Personally, I strive to prevent awakening of the app until the user commits to it because Apple. Using Push Notifications can become a mess and most phones in the iOS ecosystem are fast enough to calculate information to set predetermined Local Notifications in the ~10 minute background without much effort before iOS kills your app and there are pretty elegant ways of handling queued processing items without impacting user experience on launch. So the former method I described more in detail will always be my suggestion for working with apps that need to schedule actions at specific times.
 
Hi

Thanks for all the tips so far.

Local Notifications won't work for me, because if I got this right, the user has to click on the notification for the app to take action.

The action I need it to do in a predetermined time is to open a webpage (on the foreground or background) and preforms some actions in it (as inputting text and press a button). Ideally it will also take a snapshot of that webpage at the end, but that's not critical.

The app should do that in the appropriate time (not calculate as if it did so in the past when the user opens it. The action must take place in a particular time and date.

Will any alarm method work? something else?

Thank you!
 
The action I need it to do in a predetermined time is to open a webpage (on the foreground or background) and preforms some actions in it (as inputting text and press a button). Ideally it will also take a snapshot of that webpage at the end, but that's not critical.

I don't think such an app is possible, or allowed, in iOS.
 
Then no, this type of set up cannot be isolated to just an iOS device and will require a remote server to actually perform the task and then deliver the results to the user via Push

Without explicit user action, you cannot guarantee that an app will wake at any specific point in time regardless of the messages you attempt to wake it with - including push notifications.

There are a few scenarios that would break this:
- If a user swipes up and kills your app, push notifications will not trigger a wake up
- If your user has notifications disabled, then the notification would never be sent and no action would perform
- iOS decides that your app shouldn't be awakened given the current state, usage, etc.

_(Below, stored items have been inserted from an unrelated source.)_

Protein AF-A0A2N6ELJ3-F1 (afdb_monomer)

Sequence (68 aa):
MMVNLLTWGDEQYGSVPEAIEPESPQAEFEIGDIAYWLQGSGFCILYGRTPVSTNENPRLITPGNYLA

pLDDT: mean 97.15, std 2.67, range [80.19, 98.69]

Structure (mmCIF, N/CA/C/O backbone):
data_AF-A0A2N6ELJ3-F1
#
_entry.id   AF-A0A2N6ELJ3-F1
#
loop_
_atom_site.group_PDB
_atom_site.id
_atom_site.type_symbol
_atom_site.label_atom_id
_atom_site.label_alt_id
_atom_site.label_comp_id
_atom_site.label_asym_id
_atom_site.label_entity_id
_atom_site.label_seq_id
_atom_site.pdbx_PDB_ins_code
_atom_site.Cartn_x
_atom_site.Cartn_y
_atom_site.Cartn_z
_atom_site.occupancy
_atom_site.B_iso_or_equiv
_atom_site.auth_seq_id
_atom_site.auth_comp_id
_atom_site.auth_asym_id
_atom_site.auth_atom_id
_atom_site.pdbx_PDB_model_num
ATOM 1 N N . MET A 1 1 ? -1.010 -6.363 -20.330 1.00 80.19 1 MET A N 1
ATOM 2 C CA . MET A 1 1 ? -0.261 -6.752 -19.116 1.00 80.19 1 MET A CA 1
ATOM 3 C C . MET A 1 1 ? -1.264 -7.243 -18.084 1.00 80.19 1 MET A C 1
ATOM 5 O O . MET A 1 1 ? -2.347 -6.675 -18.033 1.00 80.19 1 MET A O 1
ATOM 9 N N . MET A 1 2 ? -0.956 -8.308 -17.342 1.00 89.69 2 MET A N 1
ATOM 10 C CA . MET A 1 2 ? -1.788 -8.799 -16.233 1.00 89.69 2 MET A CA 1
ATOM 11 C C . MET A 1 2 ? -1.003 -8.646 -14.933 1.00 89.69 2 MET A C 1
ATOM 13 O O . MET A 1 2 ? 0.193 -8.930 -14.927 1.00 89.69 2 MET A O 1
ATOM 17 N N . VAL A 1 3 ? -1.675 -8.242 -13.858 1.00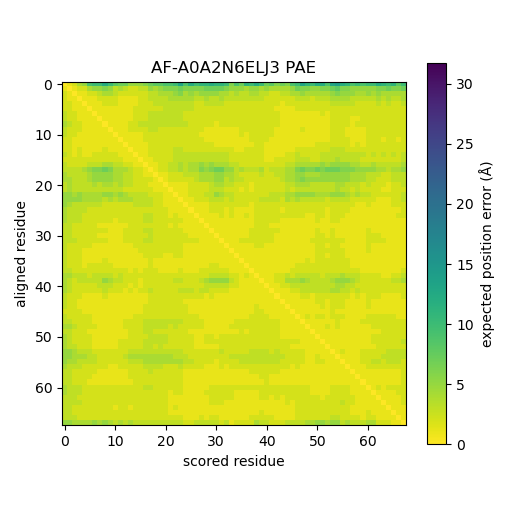 93.25 3 VAL A N 1
ATOM 18 C CA . VAL A 1 3 ? -1.104 -8.176 -12.508 1.00 93.25 3 VAL A CA 1
ATOM 19 C C . VAL A 1 3 ? -1.800 -9.236 -11.664 1.00 93.25 3 VAL A C 1
ATOM 21 O O . VAL A 1 3 ? -3.028 -9.287 -11.629 1.00 93.25 3 VAL A O 1
ATOM 24 N N . ASN A 1 4 ? -1.024 -10.105 -11.019 1.00 96.31 4 ASN A N 1
ATOM 25 C CA . ASN A 1 4 ? -1.563 -11.060 -10.055 1.00 96.31 4 ASN A CA 1
ATOM 26 C C . ASN A 1 4 ? -1.608 -10.386 -8.688 1.00 96.31 4 ASN A C 1
ATOM 28 O O . ASN A 1 4 ? -0.582 -9.888 -8.226 1.00 96.31 4 ASN A O 1
ATOM 32 N N . LEU A 1 5 ? -2.783 -10.377 -8.063 1.00 97.88 5 LEU A N 1
ATOM 33 C CA . LEU A 1 5 ? -2.986 -9.736 -6.771 1.00 97.88 5 LEU A CA 1
ATOM 34 C C . LEU A 1 5 ? -2.974 -10.766 -5.642 1.00 97.88 5 LEU A C 1
ATOM 36 O O . LEU A 1 5 ? -3.498 -11.874 -5.776 1.00 97.88 5 LEU A O 1
ATOM 40 N N . LEU A 1 6 ? -2.366 -10.369 -4.534 1.00 98.25 6 LEU A N 1
ATOM 41 C CA . LEU A 1 6 ? -2.396 -11.041 -3.247 1.00 98.25 6 LEU A CA 1
ATOM 42 C C . LEU A 1 6 ? -3.091 -10.130 -2.238 1.00 98.25 6 LEU A C 1
ATOM 44 O O . LEU A 1 6 ? -3.135 -8.912 -2.398 1.00 98.25 6 LEU A O 1
ATOM 48 N N . THR A 1 7 ? -3.622 -10.732 -1.181 1.00 98.38 7 THR A N 1
ATOM 49 C CA . THR A 1 7 ? -4.342 -10.011 -0.129 1.00 98.38 7 THR A CA 1
ATOM 50 C C . THR A 1 7 ? -3.462 -9.817 1.099 1.00 98.38 7 THR A C 1
ATOM 52 O O . THR A 1 7 ? -2.804 -10.763 1.541 1.00 98.38 7 THR A O 1
ATOM 55 N N . TRP A 1 8 ? -3.496 -8.623 1.691 1.00 97.94 8 TRP A N 1
ATOM 56 C CA . TRP A 1 8 ? -2.843 -8.322 2.966 1.00 97.94 8 TRP A CA 1
ATOM 57 C C . TRP A 1 8 ? -3.747 -7.458 3.851 1.00 97.94 8 TRP A C 1
ATOM 59 O O . TRP A 1 8 ? -3.740 -6.236 3.781 1.00 97.94 8 TRP A O 1
ATOM 69 N N . GLY A 1 9 ? -4.561 -8.105 4.690 1.00 98.25 9 GLY A N 1
ATOM 70 C CA . GLY A 1 9 ? -5.667 -7.411 5.358 1.00 98.25 9 GLY A CA 1
ATOM 71 C C . GLY A 1 9 ? -6.677 -6.902 4.326 1.00 98.25 9 GLY A C 1
ATOM 72 O O . GLY A 1 9 ? -7.041 -7.646 3.412 1.00 98.25 9 GLY A O 1
ATOM 73 N N . ASP A 1 10 ? -7.078 -5.639 4.443 1.00 98.56 10 ASP A N 1
ATOM 74 C CA . ASP A 1 10 ? -7.991 -4.967 3.514 1.00 98.56 10 ASP A CA 1
ATOM 75 C C . ASP A 1 10 ? -7.243 -4.191 2.407 1.00 98.56 10 ASP A C 1
ATOM 77 O O . ASP A 1 10 ? -7.588 -3.068 2.034 1.00 98.56 10 ASP A O 1
ATOM 81 N N . GLU A 1 11 ? -6.194 -4.816 1.877 1.00 98.69 11 GLU A N 1
ATOM 82 C CA . GLU A 1 11 ? -5.424 -4.371 0.718 1.00 98.69 11 GLU A CA 1
ATOM 83 C C . GLU A 1 11 ? -5.294 -5.531 -0.279 1.00 98.69 11 GLU A C 1
ATOM 85 O O . GLU A 1 11 ? -4.972 -6.663 0.101 1.00 98.69 11 GLU A O 1
ATOM 90 N N . GLN A 1 12 ? -5.505 -5.244 -1.568 1.00 98.62 12 GLN A N 1
ATOM 91 C CA . GLN A 1 12 ? -5.031 -6.099 -2.658 1.00 98.62 12 GLN A CA 1
ATOM 92 C C . GLN A 1 12 ? -3.785 -5.456 -3.249 1.00 98.62 12 GLN A C 1
ATOM 94 O O . GLN A 1 12 ? -3.824 -4.290 -3.638 1.00 98.62 12 GLN A O 1
ATOM 99 N N . TYR A 1 13 ? -2.707 -6.220 -3.378 1.00 98.06 13 TYR A N 1
ATOM 100 C CA . TYR A 1 13 ? -1.451 -5.719 -3.920 1.00 98.06 13 TYR A CA 1
ATOM 101 C C . TYR A 1 13 ? -0.825 -6.712 -4.897 1.00 98.06 13 TYR A C 1
ATOM 103 O O . TYR A 1 13 ? -1.003 -7.924 -4.779 1.00 98.06 13 TYR A O 1
ATOM 111 N N . GLY A 1 14 ? -0.065 -6.215 -5.867 1.00 97.50 14 GLY A N 1
ATOM 112 C CA . GLY A 1 14 ? 0.689 -7.057 -6.795 1.00 97.50 14 GLY A CA 1
ATOM 113 C C . GLY A 1 14 ? 1.807 -6.291 -7.481 1.00 97.50 14 GLY A C 1
ATOM 114 O O . GLY A 1 14 ? 1.700 -5.088 -7.693 1.00 97.50 14 GLY A O 1
ATOM 115 N N . SER A 1 15 ? 2.897 -6.975 -7.819 1.00 96.81 15 SER A N 1
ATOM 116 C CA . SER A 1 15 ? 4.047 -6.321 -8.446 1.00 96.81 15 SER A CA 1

The time given to apps to wake is really meant to handle the notification, not necessarily to tell the app to do some other task, unfortunately.
 
If the app is running on the background, it is possible?



Let's say I have to ask the user to open the app sometime during the day (a while before it needs to auto act), will it then work (asuming he wont kill it manualy)? or will it be suspended or something after some time?



If this is possible to do, but only on some conditions (other then requiring the user to act at the scheduled time), please tell me what are the minimum things that needs to happen in order for it to work on set time automatically. I rather have an app that will tell the user it will work only if 'this and that' then not having it at all.



Thank you so much!
 
No, unless the user explicitly opens the app at that time, there is no guarantee of awakening at any point in time using any method. This set up will not work without remote support.

Background tasks will be suspended ~10 minutes after, with that time not being guaranteed to be chunked together and no real set period of time - it depends on circumstances like memory pressure, user interaction, etc., all of which are out of your control.
 
ok

what kind of "remote support"? not sure what you meant. so with a remote support it can work?

Thank you!!!
 
By remote support, I mean an independent server that does the crawling, typing, and clicking and then pushes the results to the users iPhone.

This action cannot be done in the fashion you want on an iPhone, so it needs to be performed elsewhere, i.e., a remote server handling the requests.